SA’s privacy watchdog has found it is “probable” the Marshall government did not facilitate unauthorised collection of personal data. 

The state's Privacy Committee has reviewed links posted across official sites including the Department of the Premier and Cabinet and COVID-19 pages, which were tied to stateliberalleader.nationbuilder.com; a Liberal Party data and campaigning tool.

The party uses the tool to profile voters and “tag” their interest in certain issues.

Both NationBuilder and SA Premier Steven Marshall have denied that any data was collected.

The state's Privacy Committee has now looked at whether the government breached its Information Privacy Principles.

“NationBuilder and agencies indicated that they have not collected any personal information from the website redirections,” the committee's presiding member, Simon Froude, wrote in a report this week.

“It is therefore probable that SA government agencies have not facilitated unauthorised collection.”

Mr Froude said it “did not appear” that the privacy principles had been breached.

“The committee noted that the media coverage generated through this matter and the inquiry by the committee will have had a positive outcome of raising awareness amongst agencies of the risk to the privacy of personal information by such action,” he said.

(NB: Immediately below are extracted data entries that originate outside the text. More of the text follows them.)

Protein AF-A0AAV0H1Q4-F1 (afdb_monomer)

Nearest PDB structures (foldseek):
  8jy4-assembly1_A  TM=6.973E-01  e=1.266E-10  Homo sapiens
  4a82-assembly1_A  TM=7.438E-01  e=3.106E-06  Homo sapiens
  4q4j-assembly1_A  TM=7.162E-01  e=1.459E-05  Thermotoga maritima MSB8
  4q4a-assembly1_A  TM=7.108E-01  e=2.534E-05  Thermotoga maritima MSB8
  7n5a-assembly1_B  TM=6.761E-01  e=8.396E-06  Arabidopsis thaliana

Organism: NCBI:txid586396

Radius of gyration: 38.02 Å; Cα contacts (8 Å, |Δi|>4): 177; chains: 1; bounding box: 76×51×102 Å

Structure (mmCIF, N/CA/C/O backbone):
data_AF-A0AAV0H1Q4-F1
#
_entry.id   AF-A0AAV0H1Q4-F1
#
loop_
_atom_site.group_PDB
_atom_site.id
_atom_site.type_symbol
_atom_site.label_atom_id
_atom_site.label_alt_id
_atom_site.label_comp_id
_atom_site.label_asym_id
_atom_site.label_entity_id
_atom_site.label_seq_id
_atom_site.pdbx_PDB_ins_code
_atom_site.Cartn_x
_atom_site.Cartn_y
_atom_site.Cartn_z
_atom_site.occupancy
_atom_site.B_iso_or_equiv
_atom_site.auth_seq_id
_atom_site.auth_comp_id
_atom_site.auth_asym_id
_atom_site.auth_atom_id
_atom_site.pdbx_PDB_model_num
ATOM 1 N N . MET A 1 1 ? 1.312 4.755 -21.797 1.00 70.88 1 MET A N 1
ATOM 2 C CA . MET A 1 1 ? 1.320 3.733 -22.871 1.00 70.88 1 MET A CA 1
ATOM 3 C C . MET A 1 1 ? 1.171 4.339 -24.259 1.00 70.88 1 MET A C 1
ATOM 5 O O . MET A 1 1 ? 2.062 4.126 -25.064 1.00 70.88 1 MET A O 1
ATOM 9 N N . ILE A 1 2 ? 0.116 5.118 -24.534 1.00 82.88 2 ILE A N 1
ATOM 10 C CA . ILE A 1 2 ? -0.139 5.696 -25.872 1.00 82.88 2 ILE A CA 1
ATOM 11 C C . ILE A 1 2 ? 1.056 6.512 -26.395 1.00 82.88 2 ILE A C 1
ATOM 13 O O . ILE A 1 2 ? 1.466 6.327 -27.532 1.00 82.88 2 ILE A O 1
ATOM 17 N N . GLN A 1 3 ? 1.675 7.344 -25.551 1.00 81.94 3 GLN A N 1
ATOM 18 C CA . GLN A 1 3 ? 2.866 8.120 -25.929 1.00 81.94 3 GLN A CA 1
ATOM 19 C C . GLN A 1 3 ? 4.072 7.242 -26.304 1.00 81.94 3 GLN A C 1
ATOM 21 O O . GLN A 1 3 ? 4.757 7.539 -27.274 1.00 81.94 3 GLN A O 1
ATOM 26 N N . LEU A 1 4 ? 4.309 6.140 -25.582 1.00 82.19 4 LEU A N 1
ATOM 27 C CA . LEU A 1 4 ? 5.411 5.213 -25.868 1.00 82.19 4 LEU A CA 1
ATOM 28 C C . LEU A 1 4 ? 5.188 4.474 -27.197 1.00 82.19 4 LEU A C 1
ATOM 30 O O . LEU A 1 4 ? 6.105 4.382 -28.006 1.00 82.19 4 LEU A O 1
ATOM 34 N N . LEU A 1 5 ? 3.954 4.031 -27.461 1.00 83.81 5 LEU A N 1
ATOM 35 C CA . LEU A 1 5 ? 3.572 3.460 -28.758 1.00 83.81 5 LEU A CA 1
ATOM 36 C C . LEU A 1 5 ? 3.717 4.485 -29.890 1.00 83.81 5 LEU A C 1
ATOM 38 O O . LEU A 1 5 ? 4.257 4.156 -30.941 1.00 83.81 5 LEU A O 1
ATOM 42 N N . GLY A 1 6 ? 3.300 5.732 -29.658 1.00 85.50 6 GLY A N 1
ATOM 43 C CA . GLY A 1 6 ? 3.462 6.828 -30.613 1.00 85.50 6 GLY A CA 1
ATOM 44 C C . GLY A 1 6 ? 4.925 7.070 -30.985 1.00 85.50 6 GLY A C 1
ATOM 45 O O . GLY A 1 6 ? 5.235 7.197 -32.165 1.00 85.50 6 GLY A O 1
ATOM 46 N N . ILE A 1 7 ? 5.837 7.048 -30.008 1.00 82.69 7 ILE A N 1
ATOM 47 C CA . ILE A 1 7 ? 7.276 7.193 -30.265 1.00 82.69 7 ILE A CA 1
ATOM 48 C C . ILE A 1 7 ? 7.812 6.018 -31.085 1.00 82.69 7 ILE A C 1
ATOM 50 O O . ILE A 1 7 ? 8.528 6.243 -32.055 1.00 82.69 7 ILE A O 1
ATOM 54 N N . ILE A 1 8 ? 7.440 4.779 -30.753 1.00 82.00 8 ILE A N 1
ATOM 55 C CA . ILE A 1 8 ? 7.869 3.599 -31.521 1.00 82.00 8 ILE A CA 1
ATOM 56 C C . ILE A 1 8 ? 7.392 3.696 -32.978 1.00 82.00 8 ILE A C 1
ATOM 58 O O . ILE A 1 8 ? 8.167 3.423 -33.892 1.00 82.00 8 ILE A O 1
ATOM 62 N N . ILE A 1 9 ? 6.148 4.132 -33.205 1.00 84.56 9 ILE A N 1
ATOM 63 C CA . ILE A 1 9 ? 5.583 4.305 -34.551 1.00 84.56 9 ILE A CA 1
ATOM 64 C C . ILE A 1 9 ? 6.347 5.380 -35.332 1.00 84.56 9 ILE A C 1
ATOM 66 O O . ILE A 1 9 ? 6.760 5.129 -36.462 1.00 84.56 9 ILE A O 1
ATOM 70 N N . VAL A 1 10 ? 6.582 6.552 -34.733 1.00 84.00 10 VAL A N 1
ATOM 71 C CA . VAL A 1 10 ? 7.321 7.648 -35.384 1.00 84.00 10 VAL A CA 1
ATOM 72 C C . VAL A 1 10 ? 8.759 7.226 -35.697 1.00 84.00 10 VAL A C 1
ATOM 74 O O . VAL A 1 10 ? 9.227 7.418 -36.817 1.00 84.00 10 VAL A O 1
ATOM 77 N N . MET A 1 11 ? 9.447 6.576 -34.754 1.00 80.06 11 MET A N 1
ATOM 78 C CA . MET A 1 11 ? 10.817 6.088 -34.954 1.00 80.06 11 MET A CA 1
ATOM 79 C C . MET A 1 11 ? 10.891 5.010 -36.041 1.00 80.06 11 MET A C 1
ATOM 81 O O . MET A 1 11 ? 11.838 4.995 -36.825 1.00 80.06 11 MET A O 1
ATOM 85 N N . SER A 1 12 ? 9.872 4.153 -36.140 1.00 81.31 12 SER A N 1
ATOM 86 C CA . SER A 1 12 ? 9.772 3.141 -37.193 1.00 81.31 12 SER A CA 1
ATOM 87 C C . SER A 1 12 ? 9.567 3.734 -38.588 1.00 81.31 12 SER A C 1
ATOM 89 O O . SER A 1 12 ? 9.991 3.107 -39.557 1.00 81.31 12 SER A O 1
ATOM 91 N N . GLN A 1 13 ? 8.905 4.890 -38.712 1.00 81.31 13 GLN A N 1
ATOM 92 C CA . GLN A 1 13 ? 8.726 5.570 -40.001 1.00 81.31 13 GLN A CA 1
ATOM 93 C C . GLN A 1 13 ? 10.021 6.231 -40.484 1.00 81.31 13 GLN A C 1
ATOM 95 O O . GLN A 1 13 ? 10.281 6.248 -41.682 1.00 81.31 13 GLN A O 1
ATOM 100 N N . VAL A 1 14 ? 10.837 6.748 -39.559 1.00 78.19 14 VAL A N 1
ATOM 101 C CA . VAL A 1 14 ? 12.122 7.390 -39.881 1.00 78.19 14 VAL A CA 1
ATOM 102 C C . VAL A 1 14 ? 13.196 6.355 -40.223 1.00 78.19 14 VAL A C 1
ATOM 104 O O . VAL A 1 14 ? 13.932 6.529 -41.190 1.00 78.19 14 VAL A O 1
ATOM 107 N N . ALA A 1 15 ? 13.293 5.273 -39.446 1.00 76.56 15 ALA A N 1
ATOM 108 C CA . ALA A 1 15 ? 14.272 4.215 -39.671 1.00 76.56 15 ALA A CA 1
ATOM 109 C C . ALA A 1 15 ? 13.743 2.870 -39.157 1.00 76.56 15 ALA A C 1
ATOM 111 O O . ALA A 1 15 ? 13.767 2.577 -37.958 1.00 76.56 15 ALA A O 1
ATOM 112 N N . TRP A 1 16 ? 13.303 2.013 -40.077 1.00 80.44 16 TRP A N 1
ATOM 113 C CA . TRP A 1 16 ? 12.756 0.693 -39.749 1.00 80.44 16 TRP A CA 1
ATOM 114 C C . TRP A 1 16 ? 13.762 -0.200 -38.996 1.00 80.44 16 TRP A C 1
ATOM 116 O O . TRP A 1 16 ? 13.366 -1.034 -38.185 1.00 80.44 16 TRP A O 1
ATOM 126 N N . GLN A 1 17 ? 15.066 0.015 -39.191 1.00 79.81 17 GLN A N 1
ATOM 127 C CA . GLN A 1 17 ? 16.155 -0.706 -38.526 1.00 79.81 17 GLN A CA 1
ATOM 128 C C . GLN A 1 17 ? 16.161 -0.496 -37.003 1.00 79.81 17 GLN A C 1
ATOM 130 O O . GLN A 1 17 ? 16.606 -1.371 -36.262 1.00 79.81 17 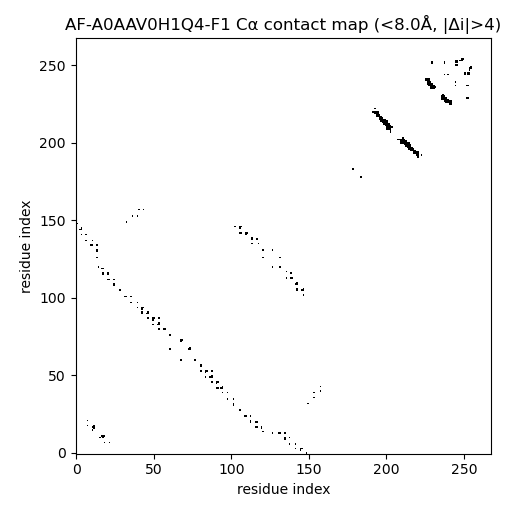GLN A O 1
ATOM 135 N N . VAL A 1 18 ? 15.623 0.626 -36.510 1.00 76.69 18 VAL A N 1
ATOM 136 C CA . VAL A 1 18 ? 15.552 0.920 -35.069 1.00 76.69 18 VAL A CA 1
ATOM 137 C C . VAL A 1 18 ? 14.590 -0.044 -34.355 1.00 76.69 18 VAL A C 1
ATOM 139 O O . VAL A 1 18 ? 14.781 -0.342 -33.175 1.00 76.69 18 VAL A O 1
ATOM 142 N N . LEU A 1 19 ? 13.618 -0.637 -35.065 1.00 80.06 19 LEU A N 1
ATOM 143 C CA . LEU A 1 19 ? 12.746 -1.678 -34.503 1.00 80.06 19 LEU A CA 1
ATOM 144 C C . LEU A 1 19 ? 13.524 -2.907 -34.021 1.00 80.06 19 LEU A C 1
ATOM 146 O O . LEU A 1 19 ? 13.149 -3.503 -33.012 1.00 80.06 19 LEU A O 1
ATOM 150 N N . ILE A 1 20 ? 14.628 -3.256 -34.692 1.00 82.56 20 ILE A N 1
ATOM 151 C CA . ILE A 1 20 ? 15.480 -4.390 -34.303 1.00 82.56 20 ILE A CA 1
ATOM 152 C C . ILE A 1 20 ? 16.060 -4.168 -32.900 1.00 82.56 20 ILE A C 1
ATOM 154 O O . ILE A 1 20 ? 16.221 -5.123 -32.147 1.00 82.56 20 ILE A O 1
ATOM 158 N N . VAL A 1 21 ? 16.321 -2.913 -32.524 1.00 80.50 21 VAL A N 1
ATOM 159 C CA . VAL A 1 21 ? 16.818 -2.537 -31.193 1.00 80.50 21 VAL A CA 1
ATOM 160 C C . VAL A 1 21 ? 15.677 -2.473 -30.174 1.00 80.50 21 VAL A C 1
ATOM 162 O O . VAL A 1 21 ? 15.846 -2.896 -29.033 1.00 80.50 21 VAL A O 1
ATOM 165 N N . PHE A 1 22 ? 14.493 -1.999 -30.570 1.00 80.38 22 PHE A N 1
ATOM 166 C CA . PHE A 1 22 ? 13.347 -1.891 -29.661 1.00 80.38 22 PHE A CA 1
ATOM 167 C C . PHE A 1 22 ? 12.803 -3.244 -29.189 1.00 80.38 22 PHE A C 1
ATOM 169 O O . PHE A 1 22 ? 12.423 -3.362 -28.026 1.00 80.38 22 PHE A O 1
ATOM 176 N N . ILE A 1 23 ? 12.782 -4.270 -30.044 1.00 84.19 23 ILE A N 1
ATOM 177 C CA . ILE A 1 23 ? 12.265 -5.606 -29.692 1.00 84.19 23 ILE A CA 1
ATOM 178 C C . ILE A 1 23 ? 12.969 -6.210 -28.456 1.00 84.19 23 ILE A C 1
ATOM 180 O O . ILE A 1 23 ? 12.274 -6.523 -27.483 1.00 84.19 23 ILE A O 1
ATOM 184 N N . PRO A 1 24 ? 14.311 -6.360 -28.418 1.00 84.00 24 PRO A N 1
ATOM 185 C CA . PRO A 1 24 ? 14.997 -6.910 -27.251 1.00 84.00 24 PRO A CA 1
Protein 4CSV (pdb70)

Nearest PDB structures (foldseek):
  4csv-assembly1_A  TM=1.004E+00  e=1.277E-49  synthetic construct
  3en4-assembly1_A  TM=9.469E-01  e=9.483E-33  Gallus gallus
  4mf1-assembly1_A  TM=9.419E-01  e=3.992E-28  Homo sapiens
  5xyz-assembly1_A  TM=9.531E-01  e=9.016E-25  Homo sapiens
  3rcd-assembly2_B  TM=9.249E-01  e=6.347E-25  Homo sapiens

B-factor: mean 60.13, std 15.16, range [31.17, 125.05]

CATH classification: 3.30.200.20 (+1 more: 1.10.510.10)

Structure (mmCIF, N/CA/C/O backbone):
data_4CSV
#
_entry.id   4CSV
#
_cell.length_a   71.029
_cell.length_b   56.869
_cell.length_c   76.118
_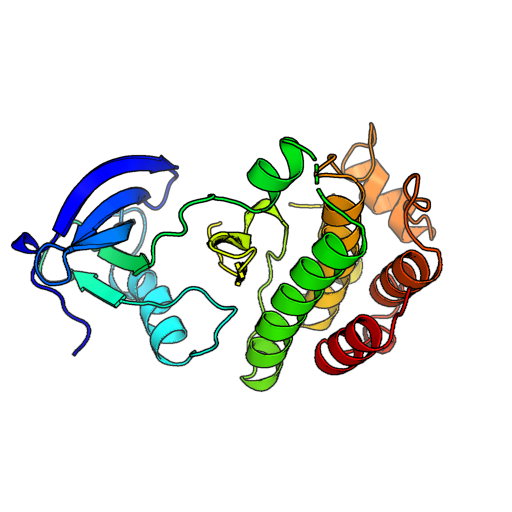cell.angle_alpha   90.00
_cell.angle_beta   116.62
_cell.angle_gamma   90.00
#
_symmetry.space_group_name_H-M   'I 1 2 1'
#
loop_
_entity.id
_entity.type
_entity.pdbx_description
1 polymer 'SRC-ABL TYROSINE KINASE ANCESTOR'
2 non-polymer 4-(4-METHYL-PIPERAZIN-1-YLMETHYL)-N-[4-METHYL-3-(4-PYRIDIN-3-YL-PYRIMIDIN-2-YLAMINO)-PHENYL]-BENZAMIDE
3 water water
#
loop_
_atom_site.group_PDB
_atom_site.id
_atom_site.type_symbol
_atom_site.label_atom_id
_atom_site.label_alt_id
_atom_site.label_comp_id
_atom_site.label_asym_id
_atom_site.label_entity_id
_atom_site.label_seq_id
_atom_site.pdbx_PDB_ins_code
_atom_site.Cartn_x
_atom_site.Cartn_y
_atom_site.Cartn_z
_atom_site.occupancy
_atom_site.B_iso_or_equiv
_atom_site.auth_seq_id
_atom_site.auth_comp_id
_atom_site.auth_asym_id
_atom_site.auth_atom_id
_atom_site.pdbx_PDB_model_num
ATOM 1 N N . LYS A 1 5 ? -31.676 24.977 0.102 1.00 74.23 0 LYS A N 1
ATOM 2 C CA . LYS A 1 5 ? -32.770 23.941 -0.012 1.00 78.43 0 LYS A CA 1
ATOM 3 C C . LYS A 1 5 ? -32.361 22.603 0.606 1.00 72.76 0 LYS A C 1
ATOM 4 O O . LYS A 1 5 ? -33.195 21.867 1.146 1.00 70.29 0 LYS A O 1
ATOM 10 N N . TRP A 1 6 ? -31.075 22.292 0.497 1.00 67.44 1 TRP A N 1
ATOM 11 C CA . TRP A 1 6 ? -30.497 21.110 1.131 1.00 66.08 1 TRP A CA 1
ATOM 12 C C . TRP A 1 6 ? -29.730 21.453 2.410 1.00 67.33 1 TRP A C 1
ATOM 13 O O . TRP A 1 6 ? -29.130 20.564 3.015 1.00 58.50 1 TRP A O 1
ATOM 24 N N . GLU A 1 7 ? -29.722 22.728 2.816 1.00 65.81 2 GLU A N 1
ATOM 25 C CA . GLU A 1 7 ? -29.069 23.112 4.070 1.00 67.71 2 GLU A CA 1
ATOM 26 C C . GLU A 1 7 ? -29.876 22.561 5.235 1.00 64.17 2 GLU A C 1
ATOM 27 O O . GLU A 1 7 ? -31.102 22.674 5.271 1.00 64.49 2 GLU A O 1
ATOM 33 N N . ILE A 1 8 ? -29.163 21.941 6.166 1.00 64.47 3 ILE A N 1
ATOM 34 C CA . ILE A 1 8 ? -29.711 21.448 7.408 1.00 65.82 3 ILE A CA 1
ATOM 35 C C . ILE A 1 8 ? -29.052 22.293 8.490 1.00 69.04 3 ILE A C 1
ATOM 36 O O . ILE A 1 8 ? -27.838 22.473 8.452 1.00 71.56 3 ILE A O 1
ATOM 41 N N . PRO A 1 9 ? -29.832 22.817 9.452 1.00 72.56 4 PRO A N 1
ATOM 42 C CA . PRO A 1 9 ? -29.151 23.497 10.567 1.00 72.15 4 PRO A CA 1
ATOM 43 C C . PRO A 1 9 ? -28.271 22.528 11.393 1.00 68.16 4 PRO A C 1
ATOM 44 O O . PRO A 1 9 ? -28.690 21.401 11.672 1.00 71.58 4 PRO A O 1
ATOM 48 N N . ARG A 1 10 ? -27.064 22.970 11.757 1.00 68.03 5 ARG A N 1
ATOM 49 C CA . ARG A 1 10 ? -26.035 22.105 12.358 1.00 69.19 5 ARG A CA 1
ATOM 50 C C . ARG A 1 10 ? -26.451 21.510 13.703 1.00 67.95 5 ARG A C 1
ATOM 51 O O . ARG A 1 10 ? -26.067 20.382 14.029 1.00 71.72 5 ARG A O 1
ATOM 59 N N . SER A 1 11 ? -27.229 22.262 14.479 1.00 65.99 6 SER A N 1
ATOM 60 C CA . SER A 1 11 ? -27.724 21.798 15.782 1.00 70.50 6 SER A CA 1
ATOM 61 C C . SER A 1 11 ? -28.659 20.580 15.694 1.00 73.98 6 SER A C 1
ATOM 62 O O . SER A 1 11 ? -28.809 19.852 16.681 1.00 78.36 6 SER A O 1
ATOM 65 N N . GLU A 1 12 ? -29.273 20.352 14.526 1.00 71.43 7 GLU A N 1
ATOM 66 C CA . GLU A 1 12 ? -30.125 19.172 14.319 1.00 72.82 7 GLU A CA 1
ATOM 67 C C . GLU A 1 12 ? -29.352 17.844 14.282 1.00 67.52 7 GLU A C 1
ATOM 68 O O . GLU A 1 12 ? -29.947 16.768 14.419 1.00 67.14 7 GLU A O 1
ATOM 74 N N . ILE A 1 13 ? -28.035 17.925 14.112 1.00 64.30 8 ILE A N 1
ATOM 75 C CA . ILE A 1 13 ? -27.189 16.740 13.918 1.00 63.66 8 ILE A CA 1
ATOM 76 C C . ILE A 1 13 ? -26.265 16.502 15.114 1.00 64.40 8 ILE A C 1
ATOM 77 O O . ILE A 1 13 ? -25.514 17.393 15.529 1.00 64.91 8 ILE A O 1
ATOM 82 N N . THR A 1 14 ? -26.314 15.288 15.651 1.00 64.52 9 THR A N 1
ATOM 83 C CA . THR A 1 14 ? -25.490 14.894 16.784 1.00 65.33 9 THR A CA 1
ATOM 84 C C . THR A 1 14 ? -24.595 13.713 16.362 1.00 68.68 9 THR A C 1
ATOM 85 O O . THR A 1 14 ? -25.086 12.651 15.969 1.00 70.76 9 THR A O 1
ATOM 89 N N . LEU A 1 15 ? -23.283 13.917 16.436 1.00 67.46 10 LEU A N 1
ATOM 90 C CA . LEU A 1 15 ? -22.289 12.888 16.094 1.00 67.84 10 LEU A CA 1
ATOM 91 C C . LEU A 1 15 ? -22.177 11.848 17.194 1.00 67.10 10 LEU A C 1
ATOM 92 O O . LEU A 1 15 ? -22.215 12.190 18.359 1.00 71.92 10 LEU A O 1
ATOM 97 N N . GLU A 1 16 ? -22.028 10.582 16.818 1.00 69.57 11 GLU A N 1
ATOM 98 C CA . GLU A 1 16 ? -22.060 9.476 17.783 1.00 71.00 11 GLU A CA 1
ATOM 99 C C . GLU A 1 16 ? -20.881 8.511 17.663 1.00 68.06 11 GLU A C 1
ATOM 100 O O . GLU A 1 16 ? -20.490 7.903 18.643 1.00 66.02 11 GLU A O 1
ATOM 106 N N . ARG A 1 17 ? -20.317 8.346 16.474 1.00 71.30 12 ARG A N 1
ATOM 107 C CA . ARG A 1 17 ? -19.231 7.395 16.303 1.00 64.51 12 ARG A CA 1
ATOM 108 C C . ARG A 1 17 ? -18.424 7.723 15.070 1.00 59.75 12 ARG A C 1
ATOM 109 O O . ARG A 1 17 ? -18.970 8.133 14.060 1.00 60.30 12 ARG A O 1
ATOM 117 N N . LYS A 1 18 ? -17.119 7.552 15.169 1.00 57.31 13 LYS A N 1
ATOM 118 C CA . LYS A 1 18 ? -16.251 7.681 14.024 1.00 65.21 13 LYS A CA 1
ATOM 119 C C . LYS A 1 18 ? -16.443 6.407 13.211 1.00 65.88 13 LYS A C 1
ATOM 120 O O . LYS A 1 18 ? -16.374 5.308 13.751 1.00 66.72 13 LYS A O 1
ATOM 126 N N . LEU A 1 19 ? -16.721 6.547 11.925 1.00 59.02 14 LEU A N 1
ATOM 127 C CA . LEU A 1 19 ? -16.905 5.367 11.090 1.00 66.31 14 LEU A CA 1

Mr Marshall had previously claimed that the links were inadvertently copied onto official websites from press releases created in the NationBuilder system.

The report said the state ombudsman “may wish to enquire further into the use of NationBuilder within a government agency and the practice of agencies cutting and pasting URL links”.

Ombudsman Wayne Lines says he is “considering the report and determining whether … to undertake further enquiries”. 

The Privacy Committee features a mixture of public servants and non-government members.

Opposition Leader Peter Malinauskas claims the state government “handpicked” the Privacy Committee to review itself.

“I think it's a bit cheeky for the state government to say we've reviewed ourselves, and we've told ourselves that we've done a good job,” he said.